PURPOSE: Micheliolide (MCL), a guaianolide sesquiterpene lactone isolated from Michelia compressa and Michelia champaca, exhibits diverse pharmacological activities, with particularly potent hepatoprotective effects. However, research on its effects against liver fibrosis and underlying mechanisms remains limited. This study aimed to investigate the protective role of MCL in carbon tetrachloride (CCl(4))-induced liver fibrosis in mice and elucidate the potential mechanisms, with a focus on the regulation of Sirtuin 1 (SIRT1). METHODS: Liver fibrosis model was established in mice via intraperitoneal (i.p.) injections of 10% CCl(4). Serum biochemical indicators and liver fibrosis biomarkers were investigated. Liver collagen deposition was assessed by Masson and Sirus red staining. Protein and inflammatory cytokine expression levels were assessed using qRT-PCR, Western blot, ELISA, Immunohistochemistry staining, and Tissue immunofluorescence assays. RESULTS: MCL attenuated CCl(4)-induced liver injury and restored hepatic function in mice. Mechanistically, MCL reduced liver collagen deposition, downregulated the protein expression of α-smooth muscle actin (α-SMA) and fibronectin in liver tissues, and decreased serological markers of liver fibrosis. Additionally, MCL suppressed the serum levels of pro-inflammatory cytokines interleukin-1β (IL-1β), IL-6, tumor necrosis factor-α (TNF-α), and monocyte chemoattractant protein-1 (MCP-1) while increasing IL-10 levels.

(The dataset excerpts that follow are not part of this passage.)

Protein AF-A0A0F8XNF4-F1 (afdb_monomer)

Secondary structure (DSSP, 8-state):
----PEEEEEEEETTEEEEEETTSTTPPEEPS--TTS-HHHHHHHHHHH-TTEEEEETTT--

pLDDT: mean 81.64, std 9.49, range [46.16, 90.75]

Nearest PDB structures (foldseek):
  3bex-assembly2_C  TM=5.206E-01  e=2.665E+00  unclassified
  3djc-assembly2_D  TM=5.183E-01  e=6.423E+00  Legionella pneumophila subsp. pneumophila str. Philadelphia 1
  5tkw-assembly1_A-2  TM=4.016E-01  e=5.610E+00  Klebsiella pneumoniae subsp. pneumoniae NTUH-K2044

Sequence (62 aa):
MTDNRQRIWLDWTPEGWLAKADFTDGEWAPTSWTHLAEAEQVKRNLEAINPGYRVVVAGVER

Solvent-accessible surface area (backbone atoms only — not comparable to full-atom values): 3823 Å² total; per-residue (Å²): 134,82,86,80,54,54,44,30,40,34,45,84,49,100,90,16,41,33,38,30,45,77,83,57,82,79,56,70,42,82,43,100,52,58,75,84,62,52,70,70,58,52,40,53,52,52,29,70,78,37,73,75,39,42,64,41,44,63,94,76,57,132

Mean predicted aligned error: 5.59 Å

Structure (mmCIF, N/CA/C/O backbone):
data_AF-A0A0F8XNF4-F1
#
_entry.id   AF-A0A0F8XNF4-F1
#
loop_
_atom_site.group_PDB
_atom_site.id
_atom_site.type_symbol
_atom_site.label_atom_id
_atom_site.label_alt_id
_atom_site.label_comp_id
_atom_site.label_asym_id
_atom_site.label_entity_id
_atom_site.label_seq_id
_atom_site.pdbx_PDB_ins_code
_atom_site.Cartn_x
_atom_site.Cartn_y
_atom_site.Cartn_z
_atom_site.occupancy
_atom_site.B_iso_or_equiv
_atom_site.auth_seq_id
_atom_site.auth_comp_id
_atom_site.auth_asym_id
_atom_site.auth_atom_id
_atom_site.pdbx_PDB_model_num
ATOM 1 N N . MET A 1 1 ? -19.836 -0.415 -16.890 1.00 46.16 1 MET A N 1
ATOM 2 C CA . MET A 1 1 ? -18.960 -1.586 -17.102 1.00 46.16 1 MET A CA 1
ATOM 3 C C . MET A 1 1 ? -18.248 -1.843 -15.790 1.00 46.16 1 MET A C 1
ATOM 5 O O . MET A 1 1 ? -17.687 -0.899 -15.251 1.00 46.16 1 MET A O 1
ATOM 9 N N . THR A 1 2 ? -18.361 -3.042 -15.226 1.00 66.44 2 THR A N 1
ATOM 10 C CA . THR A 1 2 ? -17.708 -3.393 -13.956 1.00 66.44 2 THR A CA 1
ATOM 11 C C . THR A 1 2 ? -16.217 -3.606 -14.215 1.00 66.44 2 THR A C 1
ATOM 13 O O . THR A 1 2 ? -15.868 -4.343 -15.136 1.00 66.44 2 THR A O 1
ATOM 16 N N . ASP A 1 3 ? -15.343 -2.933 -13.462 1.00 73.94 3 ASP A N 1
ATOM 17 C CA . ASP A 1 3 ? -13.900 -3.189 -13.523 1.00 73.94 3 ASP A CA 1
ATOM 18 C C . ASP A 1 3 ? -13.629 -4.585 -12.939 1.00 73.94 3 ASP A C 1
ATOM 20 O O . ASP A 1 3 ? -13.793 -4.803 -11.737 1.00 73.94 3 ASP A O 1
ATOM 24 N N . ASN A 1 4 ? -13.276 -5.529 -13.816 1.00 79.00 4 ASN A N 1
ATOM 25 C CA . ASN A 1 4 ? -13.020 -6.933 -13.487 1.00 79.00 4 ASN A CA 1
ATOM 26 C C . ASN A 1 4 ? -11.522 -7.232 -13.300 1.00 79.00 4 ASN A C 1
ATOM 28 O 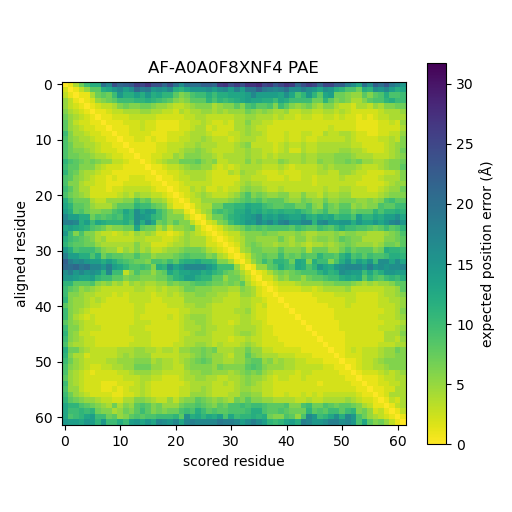O . ASN A 1 4 ? -11.134 -8.401 -13.276 1.00 79.00 4 ASN A O 1
ATOM 32 N N . ARG A 1 5 ? -10.662 -6.208 -13.218 1.00 85.44 5 ARG A N 1
ATOM 33 C CA . ARG A 1 5 ? -9.238 -6.424 -12.943 1.00 85.44 5 ARG A CA 1
ATOM 34 C C . ARG A 1 5 ? -9.044 -7.013 -11.547 1.00 85.44 5 ARG A C 1
ATOM 36 O O . ARG A 1 5 ? -9.780 -6.690 -10.612 1.00 85.44 5 ARG A O 1
ATOM 43 N N . GLN A 1 6 ? -8.025 -7.858 -11.417 1.00 87.25 6 GLN A N 1
ATOM 44 C CA . GLN A 1 6 ? -7.570 -8.353 -10.118 1.00 87.25 6 GLN A CA 1
ATOM 45 C C . GLN A 1 6 ? -7.100 -7.184 -9.251 1.00 87.25 6 GLN A C 1
ATOM 47 O O . GLN A 1 6 ? -6.608 -6.174 -9.772 1.00 87.25 6 GLN A O 1
ATOM 52 N N . ARG A 1 7 ? -7.256 -7.306 -7.931 1.00 88.81 7 ARG A N 1
ATOM 53 C CA . ARG A 1 7 ? -6.967 -6.207 -7.014 1.00 88.81 7 ARG A CA 1
ATOM 54 C C . ARG A 1 7 ? -5.639 -6.400 -6.303 1.00 88.81 7 ARG A C 1
ATOM 56 O O . ARG A 1 7 ? -5.242 -7.517 -5.972 1.00 88.81 7 ARG A O 1
ATOM 63 N N . ILE A 1 8 ? -4.983 -5.275 -6.054 1.00 90.12 8 ILE A N 1
ATOM 64 C CA . ILE A 1 8 ? -3.919 -5.141 -5.066 1.00 90.12 8 ILE A CA 1
ATOM 65 C C . ILE A 1 8 ? -4.479 -4.260 -3.956 1.00 90.12 8 ILE A C 1
ATOM 67 O O . ILE A 1 8 ? -4.751 -3.080 -4.160 1.00 90.12 8 ILE A O 1
ATOM 71 N N . TRP A 1 9 ? -4.680 -4.843 -2.789 1.00 90.50 9 TRP A N 1
ATOM 72 C CA . TRP A 1 9 ? -5.053 -4.131 -1.582 1.00 90.50 9 TRP A CA 1
ATOM 73 C C . TRP A 1 9 ? -3.833 -3.400 -1.046 1.00 90.50 9 TRP A C 1
ATOM 75 O O . TRP A 1 9 ? -2.748 -3.975 -0.997 1.00 90.50 9 TRP A O 1
ATOM 85 N N . LEU A 1 10 ? -4.017 -2.142 -0.668 1.00 90.38 10 LEU A N 1
ATOM 86 C CA . LEU A 1 10 ? -2.995 -1.283 -0.089 1.00 90.38 10 LEU A CA 1
ATOM 87 C C . LEU A 1 10 ? -3.456 -0.850 1.302 1.00 90.38 10 LEU A C 1
ATOM 89 O O . LEU A 1 10 ? -4.548 -0.295 1.427 1.00 90.38 10 LEU A O 1
ATOM 93 N N . ASP A 1 11 ? -2.633 -1.087 2.320 1.00 90.75 11 ASP A N 1
ATOM 94 C CA . ASP A 1 11 ? -2.931 -0.713 3.705 1.00 90.75 11 ASP A CA 1
ATOM 95 C C . ASP A 1 11 ? -1.750 0.014 4.357 1.00 90.75 11 ASP A C 1
ATOM 97 O O . ASP A 1 11 ? -0.583 -0.247 4.040 1.00 90.75 11 ASP A O 1
ATOM 101 N N . TRP A 1 12 ? -2.058 0.961 5.243 1.00 87.56 12 TRP A N 1
ATOM 102 C CA . TRP A 1 12 ? -1.052 1.756 5.942 1.00 87.56 12 TRP A CA 1
ATOM 103 C C . TRP A 1 12 ? -0.735 1.147 7.301 1.00 87.56 12 TRP A C 1
ATOM 105 O O . TRP A 1 12 ? -1.626 0.853 8.096 1.00 87.56 12 TRP A O 1
ATOM 115 N N . THR A 1 13 ? 0.553 1.054 7.611 1.00 85.12 13 THR A N 1
ATOM 116 C CA . THR A 1 13 ? 1.042 0.714 8.946 1.00 85.12 13 THR A CA 1
ATOM 117 C C . THR A 1 13 ? 2.022 1.777 9.436 1.00 85.12 13 THR A C 1
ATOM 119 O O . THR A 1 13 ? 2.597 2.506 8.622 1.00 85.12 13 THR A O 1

Notably, CCl(4) administration caused a significant reduction in SIRT1 protein and mRNA expression, which was markedly reversed by MCL treatment. The selective SIRT1 inhibitor EX-527 abrogated both the anti-liver injury and anti-fibrotic effects of MCL. Moreover, EX-527 also attenuated MCL-mediated suppression of liver inflammation in CCl(4)-induced fibrotic mice. CONCLUSION: MCL mitigates CCl(4)-induced liver injury and fibrosis by activating SIRT1 to suppress liver inflammation in mice. These findings uncover a novel molecular mechanism for the anti-liver fibrotic activity of MCL and highlight its potential as a therapeutic candidate for liver fibrosis.